▸ **INSTRUCTIONS FOR THE TASK**:
Among the lines of data below, reproduce only those from the one with "ATOM 45 O O" through the one with "ATOM 87 C C", exactly as they stand, both ends included.

** GIVEN RECORDS follows **

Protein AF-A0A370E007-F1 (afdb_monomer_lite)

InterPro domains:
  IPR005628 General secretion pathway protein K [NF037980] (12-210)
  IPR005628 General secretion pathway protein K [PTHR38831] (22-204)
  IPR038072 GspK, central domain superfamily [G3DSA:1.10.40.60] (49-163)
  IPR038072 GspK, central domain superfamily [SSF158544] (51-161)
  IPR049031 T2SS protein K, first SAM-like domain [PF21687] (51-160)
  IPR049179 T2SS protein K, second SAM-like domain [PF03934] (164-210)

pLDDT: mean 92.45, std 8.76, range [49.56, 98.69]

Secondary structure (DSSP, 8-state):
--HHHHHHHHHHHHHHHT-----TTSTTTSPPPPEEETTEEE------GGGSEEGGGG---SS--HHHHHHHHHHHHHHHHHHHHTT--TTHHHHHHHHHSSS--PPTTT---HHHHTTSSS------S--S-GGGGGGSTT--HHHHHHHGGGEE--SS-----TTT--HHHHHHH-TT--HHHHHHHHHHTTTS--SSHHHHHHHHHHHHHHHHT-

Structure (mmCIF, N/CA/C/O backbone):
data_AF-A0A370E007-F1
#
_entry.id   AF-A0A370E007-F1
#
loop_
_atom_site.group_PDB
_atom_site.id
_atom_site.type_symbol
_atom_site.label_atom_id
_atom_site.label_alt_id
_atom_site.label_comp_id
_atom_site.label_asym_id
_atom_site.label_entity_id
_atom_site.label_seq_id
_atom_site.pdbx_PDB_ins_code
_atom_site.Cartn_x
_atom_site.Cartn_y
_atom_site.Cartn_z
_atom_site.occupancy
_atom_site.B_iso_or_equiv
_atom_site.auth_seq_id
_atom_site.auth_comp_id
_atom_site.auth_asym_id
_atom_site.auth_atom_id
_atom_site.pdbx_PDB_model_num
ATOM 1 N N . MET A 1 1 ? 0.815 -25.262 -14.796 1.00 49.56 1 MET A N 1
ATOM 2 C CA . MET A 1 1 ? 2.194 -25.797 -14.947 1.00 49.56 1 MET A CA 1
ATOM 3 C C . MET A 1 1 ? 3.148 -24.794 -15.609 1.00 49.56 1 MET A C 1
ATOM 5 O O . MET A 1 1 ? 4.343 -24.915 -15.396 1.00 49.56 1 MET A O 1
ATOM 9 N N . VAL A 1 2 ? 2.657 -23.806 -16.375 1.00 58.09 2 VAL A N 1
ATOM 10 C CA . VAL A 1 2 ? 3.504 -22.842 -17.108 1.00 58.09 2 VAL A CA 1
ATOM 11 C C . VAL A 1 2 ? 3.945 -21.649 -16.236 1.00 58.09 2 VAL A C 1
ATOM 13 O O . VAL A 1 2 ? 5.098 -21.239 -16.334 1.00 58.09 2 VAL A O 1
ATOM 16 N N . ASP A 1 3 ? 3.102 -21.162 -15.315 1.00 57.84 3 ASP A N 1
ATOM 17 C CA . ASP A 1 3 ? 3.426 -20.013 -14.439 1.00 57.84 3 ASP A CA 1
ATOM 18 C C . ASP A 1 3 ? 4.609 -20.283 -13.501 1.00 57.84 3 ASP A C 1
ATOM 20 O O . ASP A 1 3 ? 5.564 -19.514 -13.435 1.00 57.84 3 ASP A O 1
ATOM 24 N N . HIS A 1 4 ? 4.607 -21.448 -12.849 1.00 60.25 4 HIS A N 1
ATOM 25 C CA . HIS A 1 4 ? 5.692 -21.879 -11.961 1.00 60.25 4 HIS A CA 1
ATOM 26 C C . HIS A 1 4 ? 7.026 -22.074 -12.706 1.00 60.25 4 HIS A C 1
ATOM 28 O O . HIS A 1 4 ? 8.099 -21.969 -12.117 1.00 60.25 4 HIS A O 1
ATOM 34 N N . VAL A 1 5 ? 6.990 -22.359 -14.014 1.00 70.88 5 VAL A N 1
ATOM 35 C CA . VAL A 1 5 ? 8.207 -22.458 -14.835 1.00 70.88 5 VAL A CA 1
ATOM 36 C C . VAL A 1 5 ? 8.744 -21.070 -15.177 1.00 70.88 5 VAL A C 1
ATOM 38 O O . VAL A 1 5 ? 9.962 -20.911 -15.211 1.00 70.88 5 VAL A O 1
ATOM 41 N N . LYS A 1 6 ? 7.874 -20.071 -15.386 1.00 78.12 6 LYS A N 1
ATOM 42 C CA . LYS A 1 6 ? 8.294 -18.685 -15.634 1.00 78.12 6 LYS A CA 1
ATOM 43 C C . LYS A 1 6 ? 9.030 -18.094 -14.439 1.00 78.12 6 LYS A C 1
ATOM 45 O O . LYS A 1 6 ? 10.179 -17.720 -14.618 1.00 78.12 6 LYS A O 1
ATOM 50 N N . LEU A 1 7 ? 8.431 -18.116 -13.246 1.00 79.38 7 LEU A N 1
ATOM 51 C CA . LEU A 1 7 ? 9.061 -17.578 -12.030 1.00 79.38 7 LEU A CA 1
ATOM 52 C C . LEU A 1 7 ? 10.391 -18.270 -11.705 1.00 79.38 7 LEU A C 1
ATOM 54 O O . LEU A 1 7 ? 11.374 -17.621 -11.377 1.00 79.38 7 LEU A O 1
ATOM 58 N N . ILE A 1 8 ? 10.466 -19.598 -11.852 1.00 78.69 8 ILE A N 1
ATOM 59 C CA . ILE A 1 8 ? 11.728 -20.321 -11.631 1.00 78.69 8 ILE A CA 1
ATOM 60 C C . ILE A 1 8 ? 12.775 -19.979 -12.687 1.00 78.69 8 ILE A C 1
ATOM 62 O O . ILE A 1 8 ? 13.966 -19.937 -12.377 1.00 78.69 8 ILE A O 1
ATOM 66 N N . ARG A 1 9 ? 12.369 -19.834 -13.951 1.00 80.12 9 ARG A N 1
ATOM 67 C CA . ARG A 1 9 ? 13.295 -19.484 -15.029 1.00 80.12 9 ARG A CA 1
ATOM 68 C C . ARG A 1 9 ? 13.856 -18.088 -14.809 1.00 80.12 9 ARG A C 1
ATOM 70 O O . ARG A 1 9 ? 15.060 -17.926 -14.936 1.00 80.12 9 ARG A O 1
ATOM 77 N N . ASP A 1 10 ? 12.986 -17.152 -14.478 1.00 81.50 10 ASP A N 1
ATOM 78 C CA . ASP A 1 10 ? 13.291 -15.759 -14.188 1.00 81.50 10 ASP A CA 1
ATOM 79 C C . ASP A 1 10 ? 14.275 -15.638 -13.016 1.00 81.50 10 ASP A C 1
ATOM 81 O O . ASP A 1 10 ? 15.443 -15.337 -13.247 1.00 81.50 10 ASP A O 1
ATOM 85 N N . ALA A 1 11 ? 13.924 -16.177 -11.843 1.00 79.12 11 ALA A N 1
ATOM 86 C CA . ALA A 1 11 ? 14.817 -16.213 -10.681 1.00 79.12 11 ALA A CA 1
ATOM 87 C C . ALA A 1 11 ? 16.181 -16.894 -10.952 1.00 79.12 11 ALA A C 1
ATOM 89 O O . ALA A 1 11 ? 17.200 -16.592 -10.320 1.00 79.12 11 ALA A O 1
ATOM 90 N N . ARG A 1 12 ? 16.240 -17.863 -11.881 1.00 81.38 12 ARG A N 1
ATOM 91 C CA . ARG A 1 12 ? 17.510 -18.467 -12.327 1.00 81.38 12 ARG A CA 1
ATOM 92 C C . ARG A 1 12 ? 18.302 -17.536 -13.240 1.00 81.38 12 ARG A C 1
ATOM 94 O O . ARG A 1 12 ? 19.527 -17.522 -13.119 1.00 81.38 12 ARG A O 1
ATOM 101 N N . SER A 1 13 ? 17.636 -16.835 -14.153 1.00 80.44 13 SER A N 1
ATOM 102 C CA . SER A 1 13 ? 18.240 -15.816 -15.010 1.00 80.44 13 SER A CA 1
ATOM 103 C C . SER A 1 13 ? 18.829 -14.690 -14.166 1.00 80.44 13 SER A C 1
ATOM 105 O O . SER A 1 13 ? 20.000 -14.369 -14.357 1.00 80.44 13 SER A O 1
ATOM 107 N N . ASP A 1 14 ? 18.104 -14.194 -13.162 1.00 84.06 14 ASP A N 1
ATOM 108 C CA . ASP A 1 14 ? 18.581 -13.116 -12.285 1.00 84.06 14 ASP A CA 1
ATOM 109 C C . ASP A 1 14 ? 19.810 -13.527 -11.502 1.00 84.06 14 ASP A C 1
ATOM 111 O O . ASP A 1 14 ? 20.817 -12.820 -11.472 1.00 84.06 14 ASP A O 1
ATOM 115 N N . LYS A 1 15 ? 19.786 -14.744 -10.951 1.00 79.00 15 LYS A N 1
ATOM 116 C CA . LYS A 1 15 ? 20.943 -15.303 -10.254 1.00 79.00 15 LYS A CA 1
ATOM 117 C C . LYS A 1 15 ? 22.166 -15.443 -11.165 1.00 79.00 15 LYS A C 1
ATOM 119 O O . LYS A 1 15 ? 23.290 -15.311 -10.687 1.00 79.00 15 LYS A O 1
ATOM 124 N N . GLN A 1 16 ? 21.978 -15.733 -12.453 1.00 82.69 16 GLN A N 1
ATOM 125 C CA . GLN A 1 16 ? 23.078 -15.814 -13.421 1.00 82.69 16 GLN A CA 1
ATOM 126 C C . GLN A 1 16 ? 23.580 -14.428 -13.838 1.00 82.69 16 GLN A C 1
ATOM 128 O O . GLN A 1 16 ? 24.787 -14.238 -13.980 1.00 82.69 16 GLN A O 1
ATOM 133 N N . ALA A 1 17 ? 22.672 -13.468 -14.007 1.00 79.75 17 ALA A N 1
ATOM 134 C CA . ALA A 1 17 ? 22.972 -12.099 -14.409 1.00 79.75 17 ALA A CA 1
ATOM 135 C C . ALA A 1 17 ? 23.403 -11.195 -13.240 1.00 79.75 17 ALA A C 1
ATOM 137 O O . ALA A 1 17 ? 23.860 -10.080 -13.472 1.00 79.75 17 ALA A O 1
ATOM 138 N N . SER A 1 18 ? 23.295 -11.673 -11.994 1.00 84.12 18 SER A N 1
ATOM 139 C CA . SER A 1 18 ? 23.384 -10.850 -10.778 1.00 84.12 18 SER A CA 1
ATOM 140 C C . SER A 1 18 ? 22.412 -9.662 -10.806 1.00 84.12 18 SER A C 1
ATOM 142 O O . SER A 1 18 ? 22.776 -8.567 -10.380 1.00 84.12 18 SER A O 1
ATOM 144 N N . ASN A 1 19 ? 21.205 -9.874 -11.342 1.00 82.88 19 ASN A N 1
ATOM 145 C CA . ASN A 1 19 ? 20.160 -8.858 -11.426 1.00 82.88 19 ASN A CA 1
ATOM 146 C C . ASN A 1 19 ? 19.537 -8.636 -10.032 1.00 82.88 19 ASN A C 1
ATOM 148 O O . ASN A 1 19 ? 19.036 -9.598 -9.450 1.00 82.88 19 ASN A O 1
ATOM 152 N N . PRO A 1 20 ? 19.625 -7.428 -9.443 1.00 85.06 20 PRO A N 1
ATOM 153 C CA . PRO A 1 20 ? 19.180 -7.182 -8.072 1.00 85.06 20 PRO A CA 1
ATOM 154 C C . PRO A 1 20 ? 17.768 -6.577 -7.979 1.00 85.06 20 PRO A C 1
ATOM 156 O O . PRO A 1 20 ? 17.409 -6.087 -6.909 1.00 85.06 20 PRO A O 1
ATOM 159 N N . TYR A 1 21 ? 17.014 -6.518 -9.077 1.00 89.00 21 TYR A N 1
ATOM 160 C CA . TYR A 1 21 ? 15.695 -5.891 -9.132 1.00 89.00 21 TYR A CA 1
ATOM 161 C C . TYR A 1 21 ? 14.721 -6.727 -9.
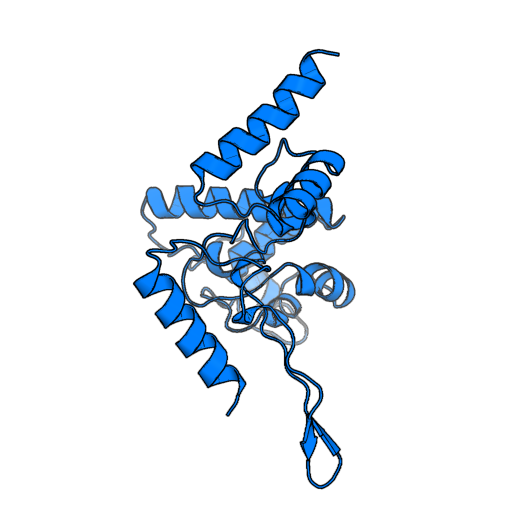959 1.00 89.00 21 TYR A C 1
ATOM 163 O O . TYR A 1 21 ? 15.154 -7.398 -10.887 1.00 89.00 21 TYR A O 1
ATOM 171 N N . ASP A 1 22 ? 13.429 -6.577 -9.666 1.00 91.38 22 ASP A N 1
ATOM 172 C CA . ASP A 1 22 ? 12.331 -7.085 -10.490 1.00 91.38 22 ASP A CA 1
ATOM 173 C C . ASP A 1 22 ? 11.636 -5.916 -11.214 1.00 91.38 22 ASP A C 1
ATOM 175 O O . ASP A 1 22 ? 11.374 -4.872 -10.603 1.00 91.38 22 ASP A O 1
ATOM 179 N N . ALA A 1 23 ? 11.324 -6.059 -12.501 1.00 93.44 23 ALA A N 1
ATOM 180 C CA . ALA A 1 23 ? 10.749 -5.026 -13.361 1.00 93.44 23 ALA A CA 1
ATOM 181 C C . ALA A 1 23 ? 9.769 -5.579 -14.417 1.00 93.44 23 ALA A C 1
ATOM 183 O O . ALA A 1 23 ? 9.668 -6.774 -14.675 1.00 93.44 23 ALA A O 1
ATOM 184 N N . LEU A 1 24 ? 8.992 -4.684 -15.040 1.00 92.12 24 LEU A N 1
ATOM 185 C CA . LEU A 1 24 ? 7.912 -5.062 -15.969 1.00 92.12 24 LEU A CA 1
ATOM 186 C C . LEU A 1 24 ? 8.393 -5.540 -17.356 1.00 92.12 24 LEU A C 1
ATOM 188 O O . LEU A 1 24 ? 7.578 -6.019 -18.147 1.00 92.12 24 LEU A O 1
ATOM 192 N N . ASP A 1 25 ? 9.680 -5.399 -17.677 1.00 89.69 25 ASP A N 1
ATOM 193 C CA . ASP A 1 25 ? 10.303 -5.877 -18.920 1.00 89.69 25 ASP A CA 1
ATOM 194 C C . ASP A 1 25 ? 10.747 -7.355 -18.852 1.00 89.69 25 ASP A C 1
ATOM 196 O O . ASP A 1 25 ? 11.015 -7.995 -19.885 1.00 89.69 25 ASP A O 1
ATOM 200 N N . GLU A 1 26 ? 10.728 -7.931 -17.653 1.00 89.62 26 GLU A N 1
ATOM 201 C CA . GLU A 1 26 ? 11.086 -9.317 -17.377 1.00 89.62 26 GLU A CA 1
ATOM 202 C C . GLU A 1 26 ? 10.015 -10.320 -17.827 1.00 89.62 26 GLU A C 1
ATOM 204 O O . GLU A 1 26 ? 8.885 -10.001 -18.215 1.00 89.62 26 GLU A O 1
ATOM 209 N N . ASP A 1 27 ? 10.385 -11.599 -17.849 1.00 87.69 27 ASP A N 1
ATOM 210 C CA . ASP A 1 27 ? 9.543 -12.639 -18.437 1.00 87.69 27 ASP A CA 1
ATOM 211 C C . ASP A 1 27 ? 8.350 -13.033 -17.563 1.00 87.69 27 ASP A C 1
ATOM 213 O O . ASP A 1 27 ? 7.329 -13.506 -18.097 1.00 87.69 27 ASP A O 1
ATOM 217 N N . TRP A 1 28 ? 8.475 -12.855 -16.244 1.00 90.69 28 TRP A N 1
ATOM 218 C CA . TRP A 1 28 ? 7.397 -13.083 -15.288 1.00 90.69 28 TRP A CA 1
ATOM 219 C C . TRP A 1 28 ? 6.232 -12.110 -15.519 1.00 90.69 28 TRP A C 1
ATOM 221 O O . TRP A 1 28 ? 5.078 -12.539 -15.488 1.00 90.69 28 TRP A O 1
ATOM 231 N N . ALA A 1 29 ? 6.527 -10.846 -15.848 1.00 91.31 29 ALA A N 1
ATOM 232 C CA . ALA A 1 29 ? 5.541 -9.775 -16.006 1.00 91.31 29 ALA A CA 1
ATOM 233 C C . ALA A 1 29 ? 4.725 -9.880 -17.308 1.00 91.31 29 ALA A C 1
ATOM 235 O O . ALA A 1 29 ? 3.632 -9.322 -17.427 1.00 91.31 29 ALA A O 1
ATOM 236 N N . LYS A 1 30 ? 5.222 -10.627 -18.304 1.00 90.06 30 LYS A N 1
ATOM 237 C CA . LYS A 1 30 ? 4.535 -10.823 -19.591 1.00 90.06 30 LYS A CA 1
ATOM 238 C C . LYS A 1 30 ? 3.336 -11.770 -19.421 1.00 90.06 30 LYS A C 1
ATOM 240 O O . LYS A 1 30 ? 3.548 -12.919 -19.008 1.00 90.06 30 LYS A O 1
ATOM 245 N N . PRO A 1 31 ? 2.108 -11.380 -19.821 1.00 88.88 31 PRO A N 1
ATOM 246 C CA . PRO A 1 31 ? 0.943 -12.264 -19.779 1.00 88.88 31 PRO A CA 1
ATOM 247 C C . PRO A 1 31 ? 1.193 -13.589 -20.507 1.00 88.88 31 PRO A C 1
ATOM 249 O O . PRO A 1 31 ? 1.902 -13.641 -21.519 1.00 88.88 31 PRO A O 1
ATOM 252 N N . LEU A 1 32 ? 0.621 -14.682 -20.000 1.00 87.06 32 LEU A N 1
ATOM 253 C CA . LEU A 1 32 ? 0.646 -15.952 -20.716 1.00 87.06 32 LEU A CA 1
ATOM 254 C C . LEU A 1 32 ? -0.306 -15.920 -21.917 1.00 87.06 32 LEU A C 1
ATOM 256 O O . LEU A 1 32 ? -1.401 -15.361 -21.825 1.00 87.06 32 LEU A O 1
ATOM 260 N N . PRO A 1 33 ? 0.080 -16.549 -23.042 1.00 88.56 33 PRO A N 1
ATOM 261 C CA . PRO A 1 33 ? -0.805 -16.664 -24.186 1.00 88.56 33 PRO A CA 1
ATOM 262 C C . PRO A 1 33 ? -2.047 -17.478 -23.812 1.00 88.56 33 PRO A C 1
ATOM 264 O O . PRO A 1 33 ? -1.959 -18.502 -23.127 1.00 88.56 33 PRO A O 1
ATOM 267 N N . ILE A 1 34 ? -3.200 -17.037 -24.314 1.00 91.81 34 ILE A N 1
ATOM 268 C CA . ILE A 1 34 ? -4.467 -17.750 -24.151 1.00 91.81 34 ILE A CA 1
ATOM 269 C C . ILE A 1 34 ? -4.309 -19.151 -24.748 1.00 91.81 34 ILE A C 1
ATOM 271 O O . ILE A 1 34 ? -4.032 -19.306 -25.938 1.00 91.81 34 ILE A O 1
ATOM 275 N N . THR A 1 35 ? -4.473 -20.173 -23.915 1.00 92.94 35 THR A N 1
ATOM 276 C CA . THR A 1 35 ? -4.270 -21.573 -24.294 1.00 92.94 35 THR A CA 1
ATOM 277 C C . THR A 1 35 ? -5.609 -22.296 -24.308 1.00 92.94 35 THR A C 1
ATOM 279 O O . THR A 1 35 ? -6.330 -22.292 -23.310 1.00 92.94 35 THR A O 1
ATOM 282 N N . ALA A 1 36 ? -5.953 -22.918 -25.436 1.00 94.56 36 ALA A N 1
ATOM 283 C CA . ALA A 1 36 ? -7.143 -23.757 -25.533 1.00 94.56 36 ALA A CA 1
ATOM 284 C C . ALA A 1 36 ? -6.960 -25.041 -24.710 1.00 94.56 36 ALA A C 1
ATOM 286 O O . ALA A 1 36 ? -5.925 -25.704 -24.793 1.00 94.56 36 ALA A O 1
ATOM 287 N N . VAL A 1 37 ? -7.981 -25.392 -23.934 1.00 94.12 37 VAL A N 1
ATOM 288 C CA . VAL A 1 37 ? -8.076 -26.630 -23.155 1.00 94.12 37 VAL A CA 1
ATOM 289 C C . VAL A 1 37 ? -9.411 -27.305 -23.459 1.00 94.12 37 VAL A C 1
ATOM 291 O O . VAL A 1 37 ? -10.292 -26.715 -24.087 1.00 94.12 37 VAL A O 1
ATOM 294 N N . GLU A 1 38 ? -9.585 -28.552 -23.030 1.00 94.88 38 GLU A N 1
ATOM 295 C CA . GLU A 1 38 ? -10.884 -29.211 -23.158 1.00 94.88 38 GLU A CA 1
ATOM 296 C C . GLU A 1 38 ? -11.959 -28.397 -22.415 1.00 94.88 38 GLU A C 1
ATOM 298 O O . GLU A 1 38 ? -11.845 -28.143 -21.219 1.00 94.88 38 GLU A O 1
ATOM 303 N N . GLY A 1 39 ? -12.982 -27.940 -23.144 1.00 94.00 39 GLY A N 1
ATOM 304 C CA . GLY A 1 39 ? -14.096 -27.172 -22.583 1.00 94.00 39 GLY A CA 1
ATOM 305 C C . GLY A 1 39 ? -13.872 -25.663 -22.416 1.00 94.00 39 GLY A C 1
ATOM 306 O O . GLY A 1 39 ? -14.773 -24.998 -21.910 1.00 94.00 39 GLY A O 1
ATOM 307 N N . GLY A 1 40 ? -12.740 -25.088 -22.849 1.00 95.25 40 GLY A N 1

** End of GIVEN RECORDS **

▸ **RESPONSE BOX**:
ATOM 45 O O . LYS A 1 6 ? 10.179 -17.720 -14.618 1.00 78.12 6 LYS A O 1
ATOM 50 N N . LEU A 1 7 ? 8.431 -18.116 -13.246 1.00 79.38 7 LEU A N 1
ATOM 51 C CA . LEU A 1 7 ? 9.061 -17.578 -12.030 1.00 79.38 7 LEU A CA 1
ATOM 52 C C . LEU A 1 7 ? 10.391 -18.270 -11.705 1.00 79.38 7 LEU A C 1
ATOM 54 O O . LEU A 1 7 ? 11.374 -17.621 -11.377 1.00 79.38 7 LEU A O 1
ATOM 58 N N . ILE A 1 8 ? 10.466 -19.598 -11.852 1.00 78.69 8 ILE A N 1
ATOM 59 C CA . ILE A 1 8 ? 11.728 -20.321 -11.631 1.00 78.69 8 ILE A CA 1
ATOM 60 C C . ILE A 1 8 ? 12.775 -19.979 -12.687 1.00 78.69 8 ILE A C 1
ATOM 62 O O . ILE A 1 8 ? 13.966 -19.937 -12.377 1.00 78.69 8 ILE A O 1
ATOM 66 N N . ARG A 1 9 ? 12.369 -19.834 -13.951 1.00 80.12 9 ARG A N 1
ATOM 67 C CA . ARG A 1 9 ? 13.295 -19.484 -15.029 1.00 80.12 9 ARG A CA 1
ATOM 68 C C . ARG A 1 9 ? 13.856 -18.088 -14.809 1.00 80.12 9 ARG A C 1
ATOM 70 O O . ARG A 1 9 ? 15.060 -17.926 -14.936 1.00 80.12 9 ARG A O 1
ATOM 77 N N . ASP A 1 10 ? 12.986 -17.152 -14.478 1.00 81.50 10 ASP A N 1
ATOM 78 C CA . ASP A 1 10 ? 13.291 -15.759 -14.188 1.00 81.50 10 ASP A CA 1
ATOM 79 C C . ASP A 1 10 ? 14.275 -15.638 -13.016 1.00 81.50 10 ASP A C 1
ATOM 81 O O . ASP A 1 10 ? 15.443 -15.337 -13.247 1.00 81.50 10 ASP A O 1
ATOM 85 N N . ALA A 1 11 ? 13.924 -16.177 -11.843 1.00 79.12 11 ALA A N 1
ATOM 86 C CA . ALA A 1 11 ? 14.817 -16.213 -10.681 1.00 79.12 11 ALA A CA 1
ATOM 87 C C . ALA A 1 11 ? 16.181 -16.894 -10.952 1.00 79.12 11 ALA A C 1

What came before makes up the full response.